## [Directions]
Find every line of the listing below where "Exocyst" appears, and copy it.

━━━━━━━━━━━━━━━━

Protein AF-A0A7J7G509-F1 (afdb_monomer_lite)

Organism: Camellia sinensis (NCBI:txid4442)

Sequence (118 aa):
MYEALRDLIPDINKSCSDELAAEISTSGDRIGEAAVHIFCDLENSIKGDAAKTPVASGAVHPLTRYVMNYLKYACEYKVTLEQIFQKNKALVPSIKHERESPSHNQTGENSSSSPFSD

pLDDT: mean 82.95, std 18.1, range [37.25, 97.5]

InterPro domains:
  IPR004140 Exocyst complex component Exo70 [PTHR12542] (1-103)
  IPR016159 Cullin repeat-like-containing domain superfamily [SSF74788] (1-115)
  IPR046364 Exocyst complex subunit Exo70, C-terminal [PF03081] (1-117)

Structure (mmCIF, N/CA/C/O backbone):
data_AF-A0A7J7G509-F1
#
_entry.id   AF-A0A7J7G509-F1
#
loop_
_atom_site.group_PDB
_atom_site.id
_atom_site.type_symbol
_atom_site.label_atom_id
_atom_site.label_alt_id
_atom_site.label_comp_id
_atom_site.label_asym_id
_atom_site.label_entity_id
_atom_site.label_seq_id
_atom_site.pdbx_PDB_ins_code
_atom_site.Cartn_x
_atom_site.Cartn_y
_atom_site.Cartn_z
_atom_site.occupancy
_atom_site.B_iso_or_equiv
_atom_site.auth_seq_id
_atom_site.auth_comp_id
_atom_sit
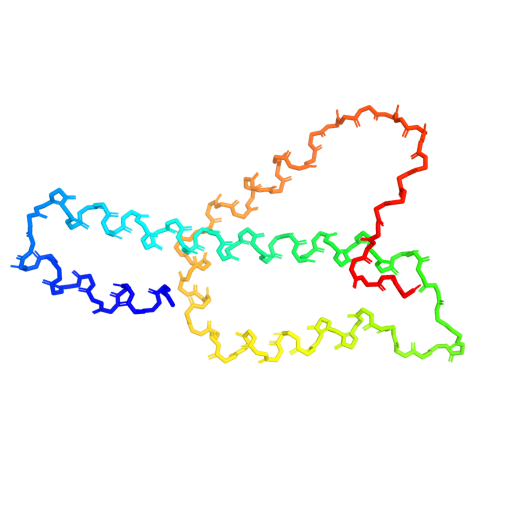e.auth_asym_id
_atom_site.auth_atom_id
_atom_site.pdbx_PDB_model_num
ATOM 1 N N . MET A 1 1 ? -1.286 5.108 -7.761 1.00 93.25 1 MET A N 1
ATOM 2 C CA . MET A 1 1 ? 0.045 5.746 -7.909 1.00 93.25 1 MET A CA 1
ATOM 3 C C . MET A 1 1 ? 1.155 4.710 -7.878 1.00 93.25 1 MET A C 1
ATOM 5 O O . MET A 1 1 ? 1.804 4.550 -8.898 1.00 93.25 1 MET A O 1
ATOM 9 N N . TYR A 1 2 ? 1.326 3.977 -6.771 1.00 96.25 2 TYR A N 1
ATOM 10 C CA . TYR A 1 2 ? 2.358 2.937 -6.662 1.00 96.25 2 TYR A CA 1
ATOM 11 C C . TYR A 1 2 ? 2.308 1.907 -7.802 1.00 96.25 2 TYR A C 1
ATOM 13 O O . TYR A 1 2 ? 3.304 1.719 -8.485 1.00 96.25 2 TYR A O 1
ATOM 21 N N . GLU A 1 3 ? 1.144 1.298 -8.054 1.00 96.81 3 GLU A N 1
ATOM 22 C CA . GLU A 1 3 ? 0.977 0.286 -9.113 1.00 96.81 3 GLU A CA 1
ATOM 23 C C . GLU A 1 3 ? 1.310 0.841 -10.497 1.00 96.81 3 GLU A C 1
ATOM 25 O O . GLU A 1 3 ? 2.104 0.253 -11.212 1.00 96.81 3 GLU A O 1
ATOM 30 N N . ALA A 1 4 ? 0.788 2.024 -10.832 1.00 96.38 4 ALA A N 1
ATOM 31 C CA . ALA A 1 4 ? 1.072 2.674 -12.109 1.00 96.38 4 ALA A CA 1
ATOM 32 C C . ALA A 1 4 ? 2.577 2.913 -12.324 1.00 96.38 4 ALA A C 1
ATOM 34 O O . ALA A 1 4 ? 3.083 2.672 -13.415 1.00 96.38 4 ALA A O 1
ATOM 35 N N . LEU A 1 5 ? 3.301 3.354 -11.288 1.00 95.00 5 LEU A N 1
ATOM 36 C CA . LEU A 1 5 ? 4.755 3.510 -11.367 1.00 95.00 5 LEU A CA 1
ATOM 37 C C . LEU A 1 5 ? 5.458 2.156 -11.482 1.00 95.00 5 LEU A C 1
ATOM 39 O O . LEU A 1 5 ? 6.281 1.983 -12.373 1.00 95.00 5 LEU A O 1
ATOM 43 N N . ARG A 1 6 ? 5.106 1.189 -10.627 1.00 94.94 6 ARG A N 1
ATOM 44 C CA . ARG A 1 6 ? 5.649 -0.178 -10.648 1.00 94.94 6 ARG A CA 1
ATOM 45 C C . ARG A 1 6 ? 5.530 -0.804 -12.037 1.00 94.94 6 ARG A C 1
ATOM 47 O O . ARG A 1 6 ? 6.490 -1.396 -12.519 1.00 94.94 6 ARG A O 1
ATOM 54 N N . ASP A 1 7 ? 4.368 -0.661 -12.661 1.00 95.81 7 ASP A N 1
ATOM 55 C CA . ASP A 1 7 ? 4.057 -1.288 -13.941 1.00 95.81 7 ASP A CA 1
ATOM 56 C C . ASP A 1 7 ? 4.767 -0.579 -15.112 1.00 95.81 7 ASP A C 1
ATOM 58 O O . ASP A 1 7 ? 5.065 -1.219 -16.117 1.00 95.81 7 ASP A O 1
ATOM 62 N N . LEU A 1 8 ? 5.103 0.710 -14.967 1.00 95.19 8 LEU A N 1
ATOM 63 C CA . LEU A 1 8 ? 5.787 1.513 -15.989 1.00 95.19 8 LEU A CA 1
ATOM 64 C C . LEU A 1 8 ? 7.325 1.489 -15.879 1.00 95.19 8 LEU A C 1
ATOM 66 O O . LEU A 1 8 ? 8.012 1.728 -16.874 1.00 95.19 8 LEU A O 1
ATOM 70 N N . ILE A 1 9 ? 7.886 1.180 -14.702 1.00 93.38 9 ILE A N 1
ATOM 71 C CA . ILE A 1 9 ? 9.343 1.099 -14.468 1.00 93.38 9 ILE A CA 1
ATOM 72 C C . ILE A 1 9 ? 10.087 0.279 -15.543 1.00 93.38 9 ILE A C 1
ATOM 74 O O . ILE A 1 9 ? 11.119 0.753 -16.023 1.00 93.38 9 ILE A O 1
ATOM 78 N N . PRO A 1 10 ? 9.610 -0.906 -15.981 1.00 94.50 10 PRO A N 1
ATOM 79 C CA . PRO A 1 10 ? 10.309 -1.691 -16.997 1.00 94.50 10 PRO A CA 1
ATOM 80 C C . PRO A 1 10 ? 10.476 -0.968 -18.335 1.00 94.50 10 PRO A C 1
ATOM 82 O O . PRO A 1 10 ? 11.464 -1.205 -19.025 1.00 94.50 10 PRO A O 1
ATOM 85 N N . ASP A 1 11 ? 9.526 -0.115 -18.714 1.00 96.19 11 ASP A N 1
ATOM 86 C CA . ASP A 1 11 ? 9.583 0.631 -19.970 1.00 96.19 11 ASP A CA 1
ATOM 87 C C . ASP A 1 11 ? 10.392 1.920 -19.819 1.00 96.19 11 ASP A C 1
ATOM 89 O O . ASP A 1 11 ? 11.190 2.246 -20.697 1.00 96.19 11 ASP A O 1
ATOM 93 N N . ILE A 1 12 ? 10.301 2.584 -18.662 1.00 94.75 12 ILE A N 1
ATOM 94 C CA . ILE A 1 12 ? 11.185 3.704 -18.303 1.00 94.75 12 ILE A CA 1
ATOM 95 C C . ILE A 1 12 ? 12.652 3.274 -18.374 1.00 94.75 12 ILE A C 1
ATOM 97 O O . ILE A 1 12 ? 13.452 3.950 -19.014 1.00 94.75 12 ILE A O 1
ATOM 101 N N . ASN A 1 13 ? 12.997 2.113 -17.815 1.00 93.62 13 ASN A N 1
ATOM 102 C CA . ASN A 1 13 ? 14.368 1.594 -17.833 1.00 93.62 13 ASN A CA 1
ATOM 103 C C . ASN A 1 13 ? 14.900 1.307 -19.250 1.00 93.62 13 ASN A C 1
ATOM 105 O O . ASN A 1 13 ? 16.106 1.190 -19.433 1.00 93.62 13 ASN A O 1
ATOM 109 N N . LYS A 1 14 ? 14.024 1.160 -20.254 1.00 94.69 14 LYS A N 1
ATOM 110 C CA . LYS A 1 14 ? 14.422 0.946 -21.658 1.00 94.69 14 LYS A CA 1
ATOM 111 C C . LYS A 1 14 ? 14.528 2.248 -22.448 1.00 94.69 14 LYS A C 1
ATOM 113 O O . LYS A 1 14 ? 15.243 2.287 -23.444 1.00 94.69 14 LYS A O 1
ATOM 118 N N . SER A 1 15 ? 13.740 3.261 -22.088 1.00 94.25 15 SER A N 1
ATOM 119 C CA . SER A 1 15 ? 13.519 4.456 -22.917 1.00 94.25 15 SER A CA 1
ATOM 120 C C . SER A 1 15 ? 14.062 5.754 -22.316 1.00 94.25 15 SER A C 1
ATOM 122 O O . SER A 1 15 ? 14.185 6.740 -23.041 1.00 94.25 15 SER A O 1
ATOM 124 N N . CYS A 1 16 ? 14.384 5.778 -21.023 1.00 93.12 16 CYS A N 1
ATOM 125 C CA . CYS A 1 16 ? 14.899 6.950 -20.317 1.00 93.12 16 CYS A CA 1
ATOM 126 C C . CYS A 1 16 ? 16.397 6.825 -20.004 1.00 93.12 16 CYS A C 1
ATOM 128 O O . CYS A 1 16 ? 16.976 5.746 -20.098 1.00 93.12 16 CYS A O 1
ATOM 130 N N . SER A 1 17 ? 17.025 7.943 -19.622 1.00 96.19 17 SER A N 1
ATOM 131 C CA . SER A 1 17 ? 18.380 7.922 -19.066 1.00 96.19 17 SER A CA 1
ATOM 132 C C . SER A 1 17 ? 18.404 7.211 -17.711 1.00 96.19 17 SER A C 1
ATOM 134 O O . SER A 1 17 ? 17.425 7.265 -16.964 1.00 96.19 17 SER A O 1
ATOM 136 N N . ASP A 1 18 ? 19.547 6.611 -17.371 1.00 94.25 18 ASP A N 1
ATOM 137 C CA . ASP A 1 18 ? 19.741 5.895 -16.103 1.00 94.25 18 ASP A CA 1
ATOM 138 C C . ASP A 1 18 ? 19.422 6.771 -14.881 1.00 94.25 18 ASP A C 1
ATOM 140 O O . ASP A 1 18 ? 18.811 6.304 -13.922 1.00 94.25 18 ASP A O 1
ATOM 144 N N . GLU A 1 19 ? 19.778 8.058 -14.932 1.00 96.12 19 GLU A N 1
ATOM 145 C CA . GLU A 1 19 ? 19.485 9.028 -13.869 1.00 96.12 19 GLU A CA 1
ATOM 146 C C . GLU A 1 19 ? 17.976 9.226 -13.675 1.00 96.12 19 GLU A C 1
ATOM 148 O O . GLU A 1 19 ? 17.469 9.122 -12.558 1.00 96.12 19 GLU A O 1
ATOM 153 N N . LEU A 1 20 ? 17.236 9.448 -14.766 1.00 94.50 20 LEU A N 1
ATOM 154 C CA . LEU A 1 20 ? 15.787 9.635 -14.703 1.00 94.50 20 LEU A CA 1
ATOM 155 C C . LEU A 1 20 ? 15.081 8.347 -14.259 1.00 94.50 20 LEU A C 1
ATOM 157 O O . LEU A 1 20 ? 14.144 8.393 -13.462 1.00 94.50 20 LEU A O 1
ATOM 161 N N . ALA A 1 21 ? 15.542 7.196 -14.746 1.00 95.12 21 ALA A N 1
ATOM 162 C CA . ALA A 1 21 ? 15.028 5.895 -14.341 1.00 95.12 21 ALA A CA 1
ATOM 163 C C . ALA A 1 21 ? 15.232 5.641 -12.835 1.00 95.12 21 ALA A C 1
ATOM 165 O O . ALA A 1 21 ? 14.301 5.212 -12.146 1.00 95.12 21 ALA A O 1
ATOM 166 N N . ALA A 1 22 ? 16.414 5.972 -12.305 1.00 95.38 22 ALA A N 1
ATOM 167 C CA . ALA A 1 22 ? 16.724 5.855 -10.883 1.00 95.38 22 ALA A CA 1
ATOM 168 C C . ALA A 1 22 ? 15.854 6.780 -10.014 1.00 95.38 22 ALA A C 1
ATOM 170 O O . ALA A 1 22 ? 15.335 6.344 -8.982 1.00 95.38 22 ALA A O 1
ATOM 171 N N . GLU A 1 23 ? 15.636 8.026 -10.441 1.00 96.31 23 GLU A N 1
ATOM 172 C CA . GLU A 1 23 ? 14.791 8.986 -9.720 1.00 96.31 23 GLU A CA 1
ATOM 173 C C . GLU A 1 23 ? 13.326 8.519 -9.659 1.00 96.31 23 GLU A C 1
ATOM 175 O O . GLU A 1 23 ? 12.680 8.567 -8.604 1.00 96.31 23 GLU A O 1
ATOM 180 N N . ILE A 1 24 ? 12.799 7.992 -10.770 1.00 95.19 24 ILE A N 1
ATOM 181 C CA . ILE A 1 24 ? 11.430 7.466 -10.816 1.00 95.19 24 ILE A CA 1
ATOM 182 C C . ILE A 1 24 ? 11.296 6.213 -9.943 1.00 95.19 24 ILE A C 1
ATOM 184 O O . ILE A 1 24 ? 10.322 6.092 -9.194 1.00 95.19 24 ILE A O 1
ATOM 188 N N . SER A 1 25 ? 12.280 5.309 -9.979 1.00 94.56 25 SER A N 1
ATOM 189 C CA . SER A 1 25 ? 12.301 4.135 -9.099 1.00 94.56 25 SER A CA 1
ATOM 190 C C . SER A 1 25 ? 12.312 4.547 -7.624 1.00 94.56 25 SER A C 1
ATOM 192 O O . SER A 1 25 ? 11.528 4.028 -6.832 1.00 94.56 25 SER A O 1
ATOM 194 N N . THR A 1 26 ? 13.139 5.528 -7.261 1.00 95.50 26 THR A N 1
ATOM 195 C CA . THR A 1 26 ? 13.222 6.063 -5.892 1.00 95.50 26 THR A CA 1
ATOM 196 C C . THR A 1 26 ? 11.901 6.699 -5.458 1.00 95.50 26 THR A C 1
ATOM 198 O O . THR A 1 26 ? 11.
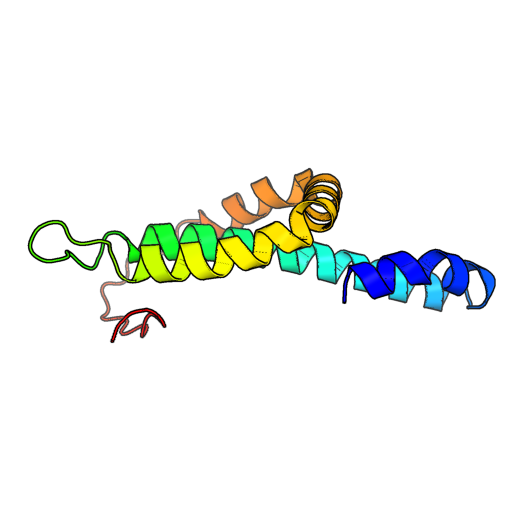443 6.499 -4.333 1.00 95.50 26 THR A O 1
ATOM 201 N N . SER A 1 27 ? 11.234 7.425 -6.355 1.00 95.44 27 SER A N 1
ATOM 202 C CA . SER A 1 27 ? 9.908 7.993 -6.091 1.00 95.44 27 SER A CA 1
ATOM 203 C C . SER A 1 27 ? 8.853 6.911 -5.840 1.00 95.44 27 SER A C 1
ATOM 205 O O . SER A 1 27 ? 8.047 7.035 -4.915 1.00 95.44 27 SER A O 1
ATOM 207 N N . GLY A 1 28 ? 8.873 5.826 -6.623 1.00 95.75 28 GLY A N 1
ATOM 208 C CA . GLY A 1 28 ? 8.012 4.661 -6.405 1.00 95.75 28 GLY A CA 1
ATOM 209 C C . GLY A 1 28 ? 8.236 4.020 -5.034 1.00 95.75 28 GLY A C 1
ATOM 210 O O . GLY A 1 28 ? 7.270 3.683 -4.344 1.00 95.75 28 GLY A O 1
ATOM 211 N N . ASP A 1 29 ? 9.494 3.932 -4.608 1.00 94.62 29 ASP A N 1
ATOM 212 C CA . ASP A 1 29 ? 9.872 3.373 -3.310 1.00 94.62 29 ASP A CA 1
ATOM 213 C C . ASP A 1 29 ? 9.329 4.225 -2.172 1.00 94.62 29 ASP A C 1
ATOM 215 O O . ASP A 1 29 ? 8.581 3.713 -1.342 1.00 94.62 29 ASP A O 1
ATOM 219 N N . ARG A 1 30 ? 9.547 5.542 -2.223 1.00 96.12 30 ARG A N 1
ATOM 220 C CA . ARG A 1 30 ? 9.017 6.497 -1.239 1.00 96.12 30 ARG A CA 1
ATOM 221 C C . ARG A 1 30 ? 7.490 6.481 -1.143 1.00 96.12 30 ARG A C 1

━━━━━━━━━━━━━━━━

## [Answer to this exercise]
  IPR004140 Exocyst complex component Exo70 [PTHR12542] (1-103)
  IPR046364 Exocyst complex subunit Exo70, C-terminal [PF03081] (1-117)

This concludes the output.